POJ-3641 Pseudoprime numbers

Pseudoprime numbers

Time Limit: 1000MS		Memory Limit: 65536K
Total Submissions: 8638		Accepted: 3627

Description

Fermat's theorem states that for any prime number p and for any integer a > 1, a^p = a (mod p). That is, if we raise a to the p^th power and divide by p, the remainder is a. Some (but not very many) non-prime values of p, known as base-a pseudoprimes, have this property for some a. (And some, known as Carmichael Numbers, are base-a pseudoprimes for all a.)

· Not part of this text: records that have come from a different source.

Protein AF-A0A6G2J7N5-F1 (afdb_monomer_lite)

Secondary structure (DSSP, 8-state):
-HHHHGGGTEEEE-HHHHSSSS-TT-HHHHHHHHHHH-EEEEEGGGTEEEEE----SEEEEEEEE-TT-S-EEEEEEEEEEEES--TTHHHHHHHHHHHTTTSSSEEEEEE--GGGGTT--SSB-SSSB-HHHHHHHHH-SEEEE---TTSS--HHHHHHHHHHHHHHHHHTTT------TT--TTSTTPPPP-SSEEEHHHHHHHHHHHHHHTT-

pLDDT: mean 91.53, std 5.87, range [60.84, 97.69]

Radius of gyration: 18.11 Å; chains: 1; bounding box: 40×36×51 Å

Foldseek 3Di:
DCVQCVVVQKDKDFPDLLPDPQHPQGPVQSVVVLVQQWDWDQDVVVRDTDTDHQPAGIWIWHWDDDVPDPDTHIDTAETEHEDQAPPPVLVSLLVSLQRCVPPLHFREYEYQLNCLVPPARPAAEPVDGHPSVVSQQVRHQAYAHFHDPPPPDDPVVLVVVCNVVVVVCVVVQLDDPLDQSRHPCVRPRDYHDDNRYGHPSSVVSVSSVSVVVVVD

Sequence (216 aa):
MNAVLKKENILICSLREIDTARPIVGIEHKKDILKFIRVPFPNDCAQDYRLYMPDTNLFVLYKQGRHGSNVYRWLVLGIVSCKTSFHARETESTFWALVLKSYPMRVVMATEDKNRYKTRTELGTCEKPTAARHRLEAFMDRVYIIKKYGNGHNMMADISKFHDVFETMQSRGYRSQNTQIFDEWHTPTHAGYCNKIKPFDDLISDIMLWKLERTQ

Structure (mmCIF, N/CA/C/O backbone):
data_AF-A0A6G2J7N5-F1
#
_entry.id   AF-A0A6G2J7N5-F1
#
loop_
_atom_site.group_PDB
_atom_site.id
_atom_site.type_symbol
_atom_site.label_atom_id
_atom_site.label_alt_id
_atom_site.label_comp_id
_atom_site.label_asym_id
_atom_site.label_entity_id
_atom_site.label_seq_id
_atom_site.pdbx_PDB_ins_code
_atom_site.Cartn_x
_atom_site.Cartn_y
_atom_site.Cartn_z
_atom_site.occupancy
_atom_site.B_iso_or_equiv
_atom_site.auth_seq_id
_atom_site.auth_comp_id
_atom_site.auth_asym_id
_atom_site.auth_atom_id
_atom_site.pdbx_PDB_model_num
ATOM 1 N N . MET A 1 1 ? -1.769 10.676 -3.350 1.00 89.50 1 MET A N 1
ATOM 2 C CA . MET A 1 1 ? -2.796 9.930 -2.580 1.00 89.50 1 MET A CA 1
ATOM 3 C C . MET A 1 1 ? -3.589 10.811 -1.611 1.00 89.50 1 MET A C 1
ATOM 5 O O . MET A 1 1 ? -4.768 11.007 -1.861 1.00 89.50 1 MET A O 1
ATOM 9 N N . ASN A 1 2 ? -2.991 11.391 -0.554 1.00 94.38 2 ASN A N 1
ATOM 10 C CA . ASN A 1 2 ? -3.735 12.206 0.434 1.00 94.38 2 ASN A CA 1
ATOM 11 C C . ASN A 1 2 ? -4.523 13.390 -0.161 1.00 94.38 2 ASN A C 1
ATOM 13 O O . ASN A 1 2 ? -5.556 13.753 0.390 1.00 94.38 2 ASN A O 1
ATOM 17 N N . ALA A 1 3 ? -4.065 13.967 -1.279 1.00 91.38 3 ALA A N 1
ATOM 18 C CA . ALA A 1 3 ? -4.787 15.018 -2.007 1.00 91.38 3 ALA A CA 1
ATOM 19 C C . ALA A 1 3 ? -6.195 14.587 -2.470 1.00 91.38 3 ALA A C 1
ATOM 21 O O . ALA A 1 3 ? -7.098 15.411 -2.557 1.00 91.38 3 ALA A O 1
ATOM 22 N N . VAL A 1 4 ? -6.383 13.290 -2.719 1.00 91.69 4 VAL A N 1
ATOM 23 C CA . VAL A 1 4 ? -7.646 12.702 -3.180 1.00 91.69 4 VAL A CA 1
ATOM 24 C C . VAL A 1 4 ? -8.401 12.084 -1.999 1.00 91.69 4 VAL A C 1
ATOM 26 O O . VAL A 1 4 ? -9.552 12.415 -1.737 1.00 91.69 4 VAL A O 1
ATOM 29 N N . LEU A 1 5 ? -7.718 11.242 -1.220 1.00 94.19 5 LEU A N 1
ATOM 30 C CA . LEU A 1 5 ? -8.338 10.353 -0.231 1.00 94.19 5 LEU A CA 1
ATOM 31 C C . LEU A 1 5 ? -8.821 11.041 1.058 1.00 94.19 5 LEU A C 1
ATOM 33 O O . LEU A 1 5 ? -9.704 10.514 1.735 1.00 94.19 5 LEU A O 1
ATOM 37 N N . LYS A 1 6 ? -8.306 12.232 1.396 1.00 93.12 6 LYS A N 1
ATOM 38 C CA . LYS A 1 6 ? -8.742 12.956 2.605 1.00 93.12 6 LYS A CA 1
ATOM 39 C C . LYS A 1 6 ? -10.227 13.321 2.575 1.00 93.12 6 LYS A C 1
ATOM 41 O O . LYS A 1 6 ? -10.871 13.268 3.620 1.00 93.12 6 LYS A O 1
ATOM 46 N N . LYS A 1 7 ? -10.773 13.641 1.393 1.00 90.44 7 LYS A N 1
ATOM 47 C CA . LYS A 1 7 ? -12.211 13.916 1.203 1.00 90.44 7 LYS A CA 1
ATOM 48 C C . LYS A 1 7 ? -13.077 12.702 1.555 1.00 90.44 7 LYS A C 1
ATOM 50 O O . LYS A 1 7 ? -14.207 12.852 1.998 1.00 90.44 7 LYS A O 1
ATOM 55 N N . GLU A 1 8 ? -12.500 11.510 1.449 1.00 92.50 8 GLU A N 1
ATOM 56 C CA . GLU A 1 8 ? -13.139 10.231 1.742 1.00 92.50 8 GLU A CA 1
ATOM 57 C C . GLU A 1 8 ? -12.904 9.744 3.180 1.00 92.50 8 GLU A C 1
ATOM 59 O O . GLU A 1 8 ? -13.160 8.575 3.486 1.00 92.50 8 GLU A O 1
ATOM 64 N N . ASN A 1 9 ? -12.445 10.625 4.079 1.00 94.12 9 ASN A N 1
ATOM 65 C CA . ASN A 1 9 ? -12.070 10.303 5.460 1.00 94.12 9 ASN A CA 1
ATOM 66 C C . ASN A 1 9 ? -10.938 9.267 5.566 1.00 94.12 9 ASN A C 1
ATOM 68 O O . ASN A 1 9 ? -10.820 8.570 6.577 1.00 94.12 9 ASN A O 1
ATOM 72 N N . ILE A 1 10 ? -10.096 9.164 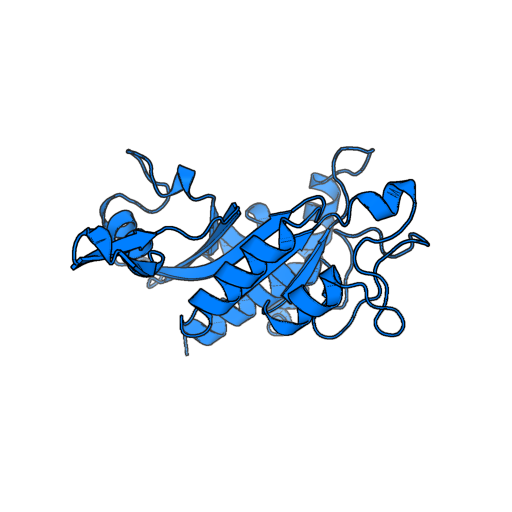4.536 1.00 96.31 10 ILE A N 1
ATOM 73 C CA . ILE A 1 10 ? -8.924 8.292 4.526 1.00 96.31 10 ILE A CA 1
ATOM 74 C C . ILE A 1 10 ? -7.661 9.142 4.657 1.00 96.31 10 ILE A C 1
ATOM 76 O O . ILE A 1 10 ? -7.478 10.150 3.972 1.00 96.31 10 ILE A O 1
ATOM 80 N N . LEU A 1 11 ? -6.771 8.713 5.541 1.00 96.75 11 LEU A N 1
ATOM 81 C CA . LEU A 1 11 ? -5.478 9.323 5.788 1.00 96.75 11 LEU A CA 1
ATOM 82 C C . LEU A 1 11 ? -4.382 8.291 5.548 1.00 96.75 11 LEU A C 1
ATOM 84 O O . LEU A 1 11 ? -4.391 7.222 6.149 1.00 96.75 11 LEU A O 1
ATOM 88 N N . ILE A 1 12 ? -3.414 8.640 4.709 1.00 96.44 12 ILE A N 1
ATOM 89 C CA . ILE A 1 12 ? -2.177 7.879 4.567 1.00 96.44 12 ILE A CA 1
ATOM 90 C C . ILE A 1 12 ? -1.072 8.604 5.322 1.00 96.44 12 ILE A C 1
ATOM 92 O O . ILE A 1 12 ? -0.819 9.780 5.052 1.00 96.44 12 ILE A O 1
ATOM 96 N N . CYS A 1 13 ? -0.415 7.924 6.253 1.00 95.38 13 CYS A N 1
ATOM 97 C CA . CYS A 1 13 ? 0.647 8.513 7.064 1.00 95.38 13 CYS A CA 1
ATOM 98 C C . CYS A 1 13 ? 1.715 7.484 7.438 1.00 95.38 13 CYS A C 1
ATOM 100 O O . CYS A 1 13 ? 1.483 6.277 7.442 1.00 95.38 13 CYS A O 1
ATOM 102 N N . SER A 1 14 ? 2.913 7.969 7.730 1.00 93.81 14 SER A N 1
ATOM 103 C CA . SER A 1 14 ? 4.022 7.161 8.224 1.00 93.81 14 SER A CA 1
ATOM 104 C C . SER A 1 14 ? 3.865 6.827 9.706 1.00 93.81 14 SER A C 1
ATOM 106 O O . SER A 1 14 ? 3.139 7.495 10.447 1.00 93.81 14 SER A O 1
ATOM 108 N N . LEU A 1 15 ? 4.634 5.839 10.176 1.00 90.19 15 LEU A N 1
ATOM 109 C CA . LEU A 1 15 ? 4.701 5.528 11.604 1.00 90.19 15 LEU A CA 1
ATOM 110 C C . LEU A 1 15 ? 5.101 6.747 12.442 1.00 90.19 15 LEU A C 1
ATOM 112 O O . LEU A 1 15 ? 4.556 6.940 13.518 1.00 90.19 15 LEU A O 1
ATOM 116 N N . ARG A 1 16 ? 6.011 7.596 11.950 1.00 90.94 16 ARG A N 1
ATOM 117 C CA . ARG A 1 16 ? 6.488 8.783 12.684 1.00 90.94 16 ARG A CA 1
ATOM 118 C C . ARG A 1 16 ? 5.379 9.805 12.938 1.00 90.94 16 ARG A C 1
ATOM 120 O O . ARG A 1 16 ? 5.390 10.484 13.958 1.00 90.94 16 ARG A O 1
ATOM 127 N N . GLU A 1 17 ? 4.417 9.908 12.026 1.00 92.81 17 GLU A N 1
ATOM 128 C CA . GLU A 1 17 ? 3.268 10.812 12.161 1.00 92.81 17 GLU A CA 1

Given 2 < p ≤ 1000000000 and 1 < a < p, determine whether or not p is a base-a pseudoprime.

Input

Input contains several test cases followed by a line containing "0 0". Each test case consists of a line containing p and a.

Output

For each test case, output "yes" if p is a base-a pseudoprime; otherwise output "no".

Sample Input

3 2
10 3
341 2
341 3
1105 2
1105 3
0 0

Sample Output

no
no
yes
no
yes
yes

Source

Waterloo Local Contest, 2007.9.23

#include<stdio.h>  
#include<string.h>   
bool sushu(long long n)  
{  
    long long  i;  
    for(i=2;i*i<n;++i)  
    {  
        if(n%i==0)  
            return false;  
    }  
    return true;  
}   
long long quictpow(long long n,long long m)  
{  
    long long ans=1,cnt=m;  
    while(cnt>0)  
    {  
        if(cnt&1)  
            ans=(ans*n)%m;    
        n=(n*n)%m; 
		cnt=cnt/2; 
    }  
    return ans;  
}   
int main()  
{  
    long long p,a;  
    while(scanf("%lld%lld",&p,&a)&&p||a)  
    {  
        if(sushu(p))  
            printf("no\n");  
        else if(a==quictpow(a,p))  
            printf("yes\n");  
        else if(a!=quictpow(a,p))  
            printf("no\n");  
    }  
    return 0;  
}